Content starts

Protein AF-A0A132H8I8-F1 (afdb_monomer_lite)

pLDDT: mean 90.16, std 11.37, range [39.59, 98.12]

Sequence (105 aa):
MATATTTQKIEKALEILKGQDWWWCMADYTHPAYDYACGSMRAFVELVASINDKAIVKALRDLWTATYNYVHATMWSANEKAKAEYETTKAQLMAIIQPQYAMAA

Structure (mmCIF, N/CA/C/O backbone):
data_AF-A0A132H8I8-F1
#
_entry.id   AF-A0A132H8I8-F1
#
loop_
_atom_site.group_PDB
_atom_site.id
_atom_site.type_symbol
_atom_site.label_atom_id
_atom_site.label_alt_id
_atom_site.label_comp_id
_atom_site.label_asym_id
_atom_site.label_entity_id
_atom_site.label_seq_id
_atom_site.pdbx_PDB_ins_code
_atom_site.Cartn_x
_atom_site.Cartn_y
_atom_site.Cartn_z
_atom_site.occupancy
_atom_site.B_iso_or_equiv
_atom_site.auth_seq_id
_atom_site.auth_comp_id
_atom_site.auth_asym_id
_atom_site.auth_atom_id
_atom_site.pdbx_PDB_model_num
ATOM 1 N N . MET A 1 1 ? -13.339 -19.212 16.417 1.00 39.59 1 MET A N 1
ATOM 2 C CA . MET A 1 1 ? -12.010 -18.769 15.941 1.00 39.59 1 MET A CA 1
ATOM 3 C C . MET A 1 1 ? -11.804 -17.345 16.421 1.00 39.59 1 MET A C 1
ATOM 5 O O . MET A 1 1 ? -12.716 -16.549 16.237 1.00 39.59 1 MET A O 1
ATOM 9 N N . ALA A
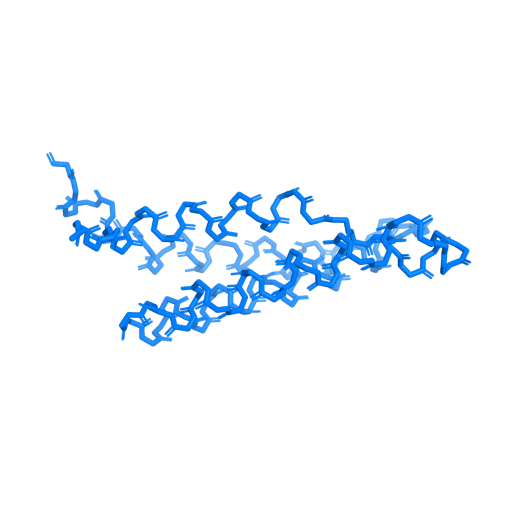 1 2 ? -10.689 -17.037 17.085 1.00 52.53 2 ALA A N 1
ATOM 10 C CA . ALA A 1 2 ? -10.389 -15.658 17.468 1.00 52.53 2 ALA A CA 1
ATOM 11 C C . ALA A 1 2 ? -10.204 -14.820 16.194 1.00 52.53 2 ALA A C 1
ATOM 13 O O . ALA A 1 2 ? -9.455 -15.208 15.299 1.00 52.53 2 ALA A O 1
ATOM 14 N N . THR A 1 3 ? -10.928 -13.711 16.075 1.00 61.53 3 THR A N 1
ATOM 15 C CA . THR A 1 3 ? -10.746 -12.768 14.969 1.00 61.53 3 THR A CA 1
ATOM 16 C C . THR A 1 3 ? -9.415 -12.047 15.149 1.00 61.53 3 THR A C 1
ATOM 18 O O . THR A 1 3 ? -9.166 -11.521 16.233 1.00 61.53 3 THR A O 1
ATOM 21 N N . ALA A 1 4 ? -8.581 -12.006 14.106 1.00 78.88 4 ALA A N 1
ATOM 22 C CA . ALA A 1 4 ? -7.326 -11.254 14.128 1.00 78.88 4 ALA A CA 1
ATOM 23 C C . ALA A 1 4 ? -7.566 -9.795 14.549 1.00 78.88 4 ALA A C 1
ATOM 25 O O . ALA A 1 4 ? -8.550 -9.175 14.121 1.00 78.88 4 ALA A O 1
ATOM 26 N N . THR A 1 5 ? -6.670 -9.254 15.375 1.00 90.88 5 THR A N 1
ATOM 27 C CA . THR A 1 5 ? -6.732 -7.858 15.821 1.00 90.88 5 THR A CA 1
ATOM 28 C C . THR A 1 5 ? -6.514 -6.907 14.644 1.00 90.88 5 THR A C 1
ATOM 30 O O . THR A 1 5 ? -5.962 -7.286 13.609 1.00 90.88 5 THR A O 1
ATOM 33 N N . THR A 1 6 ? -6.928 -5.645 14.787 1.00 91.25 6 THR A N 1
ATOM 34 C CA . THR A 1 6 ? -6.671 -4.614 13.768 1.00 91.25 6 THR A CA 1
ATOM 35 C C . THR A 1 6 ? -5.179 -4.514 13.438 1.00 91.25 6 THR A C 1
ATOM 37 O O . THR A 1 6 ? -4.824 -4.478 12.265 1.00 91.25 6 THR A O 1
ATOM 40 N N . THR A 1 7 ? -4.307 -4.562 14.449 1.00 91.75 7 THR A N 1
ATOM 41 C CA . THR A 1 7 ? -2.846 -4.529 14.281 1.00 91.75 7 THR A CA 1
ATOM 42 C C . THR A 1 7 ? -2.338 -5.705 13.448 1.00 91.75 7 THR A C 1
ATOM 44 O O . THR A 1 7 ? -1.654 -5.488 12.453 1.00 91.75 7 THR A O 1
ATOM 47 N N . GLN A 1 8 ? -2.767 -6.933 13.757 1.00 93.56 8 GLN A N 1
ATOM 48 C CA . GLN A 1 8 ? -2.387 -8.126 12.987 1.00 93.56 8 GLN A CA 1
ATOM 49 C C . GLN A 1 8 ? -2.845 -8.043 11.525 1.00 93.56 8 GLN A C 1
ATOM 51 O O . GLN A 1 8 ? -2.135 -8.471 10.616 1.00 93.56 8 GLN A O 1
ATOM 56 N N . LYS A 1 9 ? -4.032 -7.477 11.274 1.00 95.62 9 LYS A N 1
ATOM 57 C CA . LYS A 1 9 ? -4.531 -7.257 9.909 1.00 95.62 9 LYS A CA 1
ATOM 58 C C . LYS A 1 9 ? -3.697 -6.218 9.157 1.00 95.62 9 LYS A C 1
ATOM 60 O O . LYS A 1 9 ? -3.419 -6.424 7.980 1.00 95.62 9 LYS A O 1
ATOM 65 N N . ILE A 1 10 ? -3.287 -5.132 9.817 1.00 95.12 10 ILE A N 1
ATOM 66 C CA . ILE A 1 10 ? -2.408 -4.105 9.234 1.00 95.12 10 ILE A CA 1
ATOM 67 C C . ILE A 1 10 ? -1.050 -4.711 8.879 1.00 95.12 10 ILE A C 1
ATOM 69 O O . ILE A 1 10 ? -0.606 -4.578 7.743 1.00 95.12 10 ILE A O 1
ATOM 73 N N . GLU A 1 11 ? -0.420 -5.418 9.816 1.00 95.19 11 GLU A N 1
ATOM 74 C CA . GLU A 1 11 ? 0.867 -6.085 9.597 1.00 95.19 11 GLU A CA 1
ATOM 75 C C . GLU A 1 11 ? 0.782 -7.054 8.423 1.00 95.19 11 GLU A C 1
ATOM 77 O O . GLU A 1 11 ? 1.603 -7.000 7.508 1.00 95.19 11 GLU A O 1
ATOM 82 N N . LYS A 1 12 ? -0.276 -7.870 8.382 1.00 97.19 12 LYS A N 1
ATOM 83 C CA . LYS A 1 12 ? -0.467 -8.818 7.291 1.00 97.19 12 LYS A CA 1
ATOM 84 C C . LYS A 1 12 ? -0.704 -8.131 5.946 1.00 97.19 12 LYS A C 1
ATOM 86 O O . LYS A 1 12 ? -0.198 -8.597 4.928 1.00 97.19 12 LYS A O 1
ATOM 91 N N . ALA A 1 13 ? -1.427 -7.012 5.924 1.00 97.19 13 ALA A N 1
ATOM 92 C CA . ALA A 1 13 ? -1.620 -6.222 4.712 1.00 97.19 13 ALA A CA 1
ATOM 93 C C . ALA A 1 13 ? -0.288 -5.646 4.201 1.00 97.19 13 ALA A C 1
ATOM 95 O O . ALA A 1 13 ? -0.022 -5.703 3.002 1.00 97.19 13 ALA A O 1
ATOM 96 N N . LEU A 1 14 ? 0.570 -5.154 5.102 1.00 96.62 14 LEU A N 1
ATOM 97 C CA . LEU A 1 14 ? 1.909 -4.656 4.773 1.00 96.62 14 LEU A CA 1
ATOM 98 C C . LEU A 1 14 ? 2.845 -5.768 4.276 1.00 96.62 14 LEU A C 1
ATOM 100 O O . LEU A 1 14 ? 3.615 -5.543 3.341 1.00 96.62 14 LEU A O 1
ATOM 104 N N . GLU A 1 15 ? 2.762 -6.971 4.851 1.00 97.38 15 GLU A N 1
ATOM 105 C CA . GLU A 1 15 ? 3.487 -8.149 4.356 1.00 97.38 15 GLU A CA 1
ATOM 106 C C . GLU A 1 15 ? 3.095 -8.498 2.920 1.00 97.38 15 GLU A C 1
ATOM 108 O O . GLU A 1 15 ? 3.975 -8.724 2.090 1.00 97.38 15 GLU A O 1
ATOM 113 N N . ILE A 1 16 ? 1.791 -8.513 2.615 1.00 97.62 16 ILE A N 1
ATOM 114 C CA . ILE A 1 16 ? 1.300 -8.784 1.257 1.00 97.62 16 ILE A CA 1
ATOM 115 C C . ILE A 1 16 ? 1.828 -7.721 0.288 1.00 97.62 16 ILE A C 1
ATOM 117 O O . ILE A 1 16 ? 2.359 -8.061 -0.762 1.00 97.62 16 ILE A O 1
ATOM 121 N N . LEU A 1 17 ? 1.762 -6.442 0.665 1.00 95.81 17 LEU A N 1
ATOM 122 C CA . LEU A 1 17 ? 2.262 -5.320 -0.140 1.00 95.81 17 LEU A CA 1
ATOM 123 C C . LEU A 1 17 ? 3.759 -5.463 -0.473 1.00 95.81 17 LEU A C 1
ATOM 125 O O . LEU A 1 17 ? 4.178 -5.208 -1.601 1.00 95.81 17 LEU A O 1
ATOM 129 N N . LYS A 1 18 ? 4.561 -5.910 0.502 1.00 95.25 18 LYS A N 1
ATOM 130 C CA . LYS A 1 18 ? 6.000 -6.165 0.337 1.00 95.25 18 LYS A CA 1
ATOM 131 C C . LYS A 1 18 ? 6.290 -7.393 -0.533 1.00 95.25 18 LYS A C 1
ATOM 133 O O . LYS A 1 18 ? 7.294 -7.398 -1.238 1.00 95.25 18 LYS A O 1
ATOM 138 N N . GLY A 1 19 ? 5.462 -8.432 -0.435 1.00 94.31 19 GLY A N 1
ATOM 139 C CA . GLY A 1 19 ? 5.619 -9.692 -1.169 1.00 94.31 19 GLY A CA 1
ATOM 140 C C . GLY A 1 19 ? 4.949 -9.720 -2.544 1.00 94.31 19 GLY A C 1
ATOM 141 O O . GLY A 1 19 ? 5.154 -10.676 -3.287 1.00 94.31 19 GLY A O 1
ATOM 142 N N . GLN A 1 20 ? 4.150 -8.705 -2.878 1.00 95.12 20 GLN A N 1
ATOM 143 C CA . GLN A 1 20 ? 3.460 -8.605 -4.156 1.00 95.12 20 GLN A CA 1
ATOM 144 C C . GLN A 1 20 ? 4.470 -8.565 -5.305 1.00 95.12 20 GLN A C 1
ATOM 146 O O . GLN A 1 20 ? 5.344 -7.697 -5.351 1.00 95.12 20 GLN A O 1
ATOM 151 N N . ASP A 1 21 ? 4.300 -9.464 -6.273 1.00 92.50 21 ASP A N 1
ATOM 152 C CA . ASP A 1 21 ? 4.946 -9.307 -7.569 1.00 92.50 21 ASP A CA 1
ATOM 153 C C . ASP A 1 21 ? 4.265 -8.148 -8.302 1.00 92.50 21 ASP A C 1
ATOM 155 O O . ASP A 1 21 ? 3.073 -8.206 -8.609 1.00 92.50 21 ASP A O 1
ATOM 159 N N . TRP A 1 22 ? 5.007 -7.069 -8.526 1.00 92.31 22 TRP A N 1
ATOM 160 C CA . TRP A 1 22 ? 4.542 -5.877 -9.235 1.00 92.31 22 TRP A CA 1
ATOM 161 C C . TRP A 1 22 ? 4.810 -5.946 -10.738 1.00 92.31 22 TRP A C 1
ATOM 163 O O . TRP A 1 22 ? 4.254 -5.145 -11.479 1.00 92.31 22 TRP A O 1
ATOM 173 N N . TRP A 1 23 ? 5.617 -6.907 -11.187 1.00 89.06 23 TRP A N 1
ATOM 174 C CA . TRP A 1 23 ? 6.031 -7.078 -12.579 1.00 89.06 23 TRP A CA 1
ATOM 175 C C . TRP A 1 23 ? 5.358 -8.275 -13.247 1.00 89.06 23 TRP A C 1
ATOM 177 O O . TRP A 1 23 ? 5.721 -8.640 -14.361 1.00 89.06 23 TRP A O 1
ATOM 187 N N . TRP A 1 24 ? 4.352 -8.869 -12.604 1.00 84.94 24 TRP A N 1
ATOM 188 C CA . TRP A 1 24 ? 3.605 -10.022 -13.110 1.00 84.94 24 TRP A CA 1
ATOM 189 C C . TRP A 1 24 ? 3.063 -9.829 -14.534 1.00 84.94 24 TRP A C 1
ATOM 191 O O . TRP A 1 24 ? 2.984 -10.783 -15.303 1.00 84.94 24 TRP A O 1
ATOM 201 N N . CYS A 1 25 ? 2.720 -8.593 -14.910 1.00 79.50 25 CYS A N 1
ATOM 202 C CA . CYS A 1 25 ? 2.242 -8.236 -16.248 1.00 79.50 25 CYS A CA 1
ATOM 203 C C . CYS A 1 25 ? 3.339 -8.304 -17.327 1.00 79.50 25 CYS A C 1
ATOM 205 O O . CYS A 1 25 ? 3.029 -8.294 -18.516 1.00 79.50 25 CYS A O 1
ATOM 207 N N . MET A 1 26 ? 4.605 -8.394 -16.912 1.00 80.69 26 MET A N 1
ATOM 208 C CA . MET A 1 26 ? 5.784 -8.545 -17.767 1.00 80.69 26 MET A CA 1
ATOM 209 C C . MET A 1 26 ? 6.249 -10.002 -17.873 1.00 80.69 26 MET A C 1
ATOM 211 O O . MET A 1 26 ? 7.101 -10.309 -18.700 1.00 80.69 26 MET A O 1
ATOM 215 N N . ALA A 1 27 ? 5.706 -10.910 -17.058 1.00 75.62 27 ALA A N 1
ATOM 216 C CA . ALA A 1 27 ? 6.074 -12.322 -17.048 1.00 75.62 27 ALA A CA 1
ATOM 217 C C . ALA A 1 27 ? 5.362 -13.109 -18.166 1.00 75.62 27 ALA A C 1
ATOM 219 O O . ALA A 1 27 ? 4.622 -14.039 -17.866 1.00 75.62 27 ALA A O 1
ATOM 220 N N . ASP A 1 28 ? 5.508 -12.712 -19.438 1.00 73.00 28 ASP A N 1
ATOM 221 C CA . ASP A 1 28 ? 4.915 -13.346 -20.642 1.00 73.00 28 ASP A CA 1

Content ends

## PROBLEM STATEMENT
Leave out the pictures and restate, word for word, the lines from the top of the data through the line containing "ATOM 26 N N", both included.

## YOUR SOLUTION
Protein AF-A0A132H8I8-F1 (afdb_monomer_lite)

pLDDT: mean 90.16, std 11.37, range [39.59, 98.12]

Sequence (105 aa):
MATATTTQKIEKALEILKGQDWWWCMADYTHPAYDYACGSMRAFVELVASINDKAIVKALRDLWTATYNYVHATMWSANEKAKAEYETTKAQLMAIIQPQYAMAA

Structure (mmCIF, N/CA/C/O backbone):
data_AF-A0A132H8I8-F1
#
_entry.id   AF-A0A132H8I8-F1
#
loop_
_atom_site.group_PDB
_atom_site.id
_atom_site.type_symbol
_atom_site.label_atom_id
_atom_site.label_alt_id
_atom_site.label_comp_id
_atom_site.label_asym_id
_atom_site.label_entity_id
_atom_site.label_seq_id
_atom_site.pdbx_PDB_ins_code
_atom_site.Cartn_x
_atom_site.Cartn_y
_atom_site.Cartn_z
_atom_site.occupancy
_atom_site.B_iso_or_equiv
_atom_site.auth_seq_id
_atom_site.auth_comp_id
_atom_site.auth_asym_id
_atom_site.auth_atom_id
_atom_site.pdbx_PDB_model_num
ATOM 1 N N . MET A 1 1 ? -13.339 -19.212 16.417 1.00 39.59 1 MET A N 1
ATOM 2 C CA . MET A 1 1 ? -12.010 -18.769 15.941 1.00 39.59 1 MET A CA 1
ATOM 3 C C . MET A 1 1 ? -11.804 -17.345 16.421 1.00 39.59 1 MET A C 1
ATOM 5 O O . MET A 1 1 ? -12.716 -16.549 16.237 1.00 39.59 1 MET A O 1
ATOM 9 N N . ALA A
 1 2 ? -10.689 -17.037 17.085 1.00 52.53 2 ALA A N 1
ATOM 10 C CA . ALA A 1 2 ? -10.389 -15.658 17.468 1.00 52.53 2 ALA A CA 1
ATOM 11 C C . ALA A 1 2 ? -10.204 -14.820 16.194 1.00 52.53 2 ALA A C 1
ATOM 13 O O . ALA A 1 2 ? -9.455 -15.208 15.299 1.00 52.53 2 ALA A O 1
ATOM 14 N N . THR A 1 3 ? -10.928 -13.711 16.075 1.00 61.53 3 THR A N 1
ATOM 15 C CA . THR A 1 3 ? -10.746 -12.768 14.969 1.00 61.53 3 THR A CA 1
ATOM 16 C C . THR A 1 3 ? -9.415 -12.047 15.149 1.00 61.53 3 THR A C 1
ATOM 18 O O . THR A 1 3 ? -9.166 -11.521 16.233 1.00 61.53 3 THR A O 1
ATOM 21 N N . ALA A 1 4 ? -8.581 -12.006 14.106 1.00 78.88 4 ALA A N 1
ATOM 22 C CA . ALA A 1 4 ? -7.326 -11.254 14.128 1.00 78.88 4 ALA A CA 1
ATOM 23 C C . ALA A 1 4 ? -7.566 -9.795 14.549 1.00 78.88 4 ALA A C 1
ATOM 25 O O . ALA A 1 4 ? -8.550 -9.175 14.121 1.00 78.88 4 ALA A O 1
ATOM 26 N N . THR A 1 5 ? -6.670 -9.254 15.375 1.00 90.88 5 THR A N 1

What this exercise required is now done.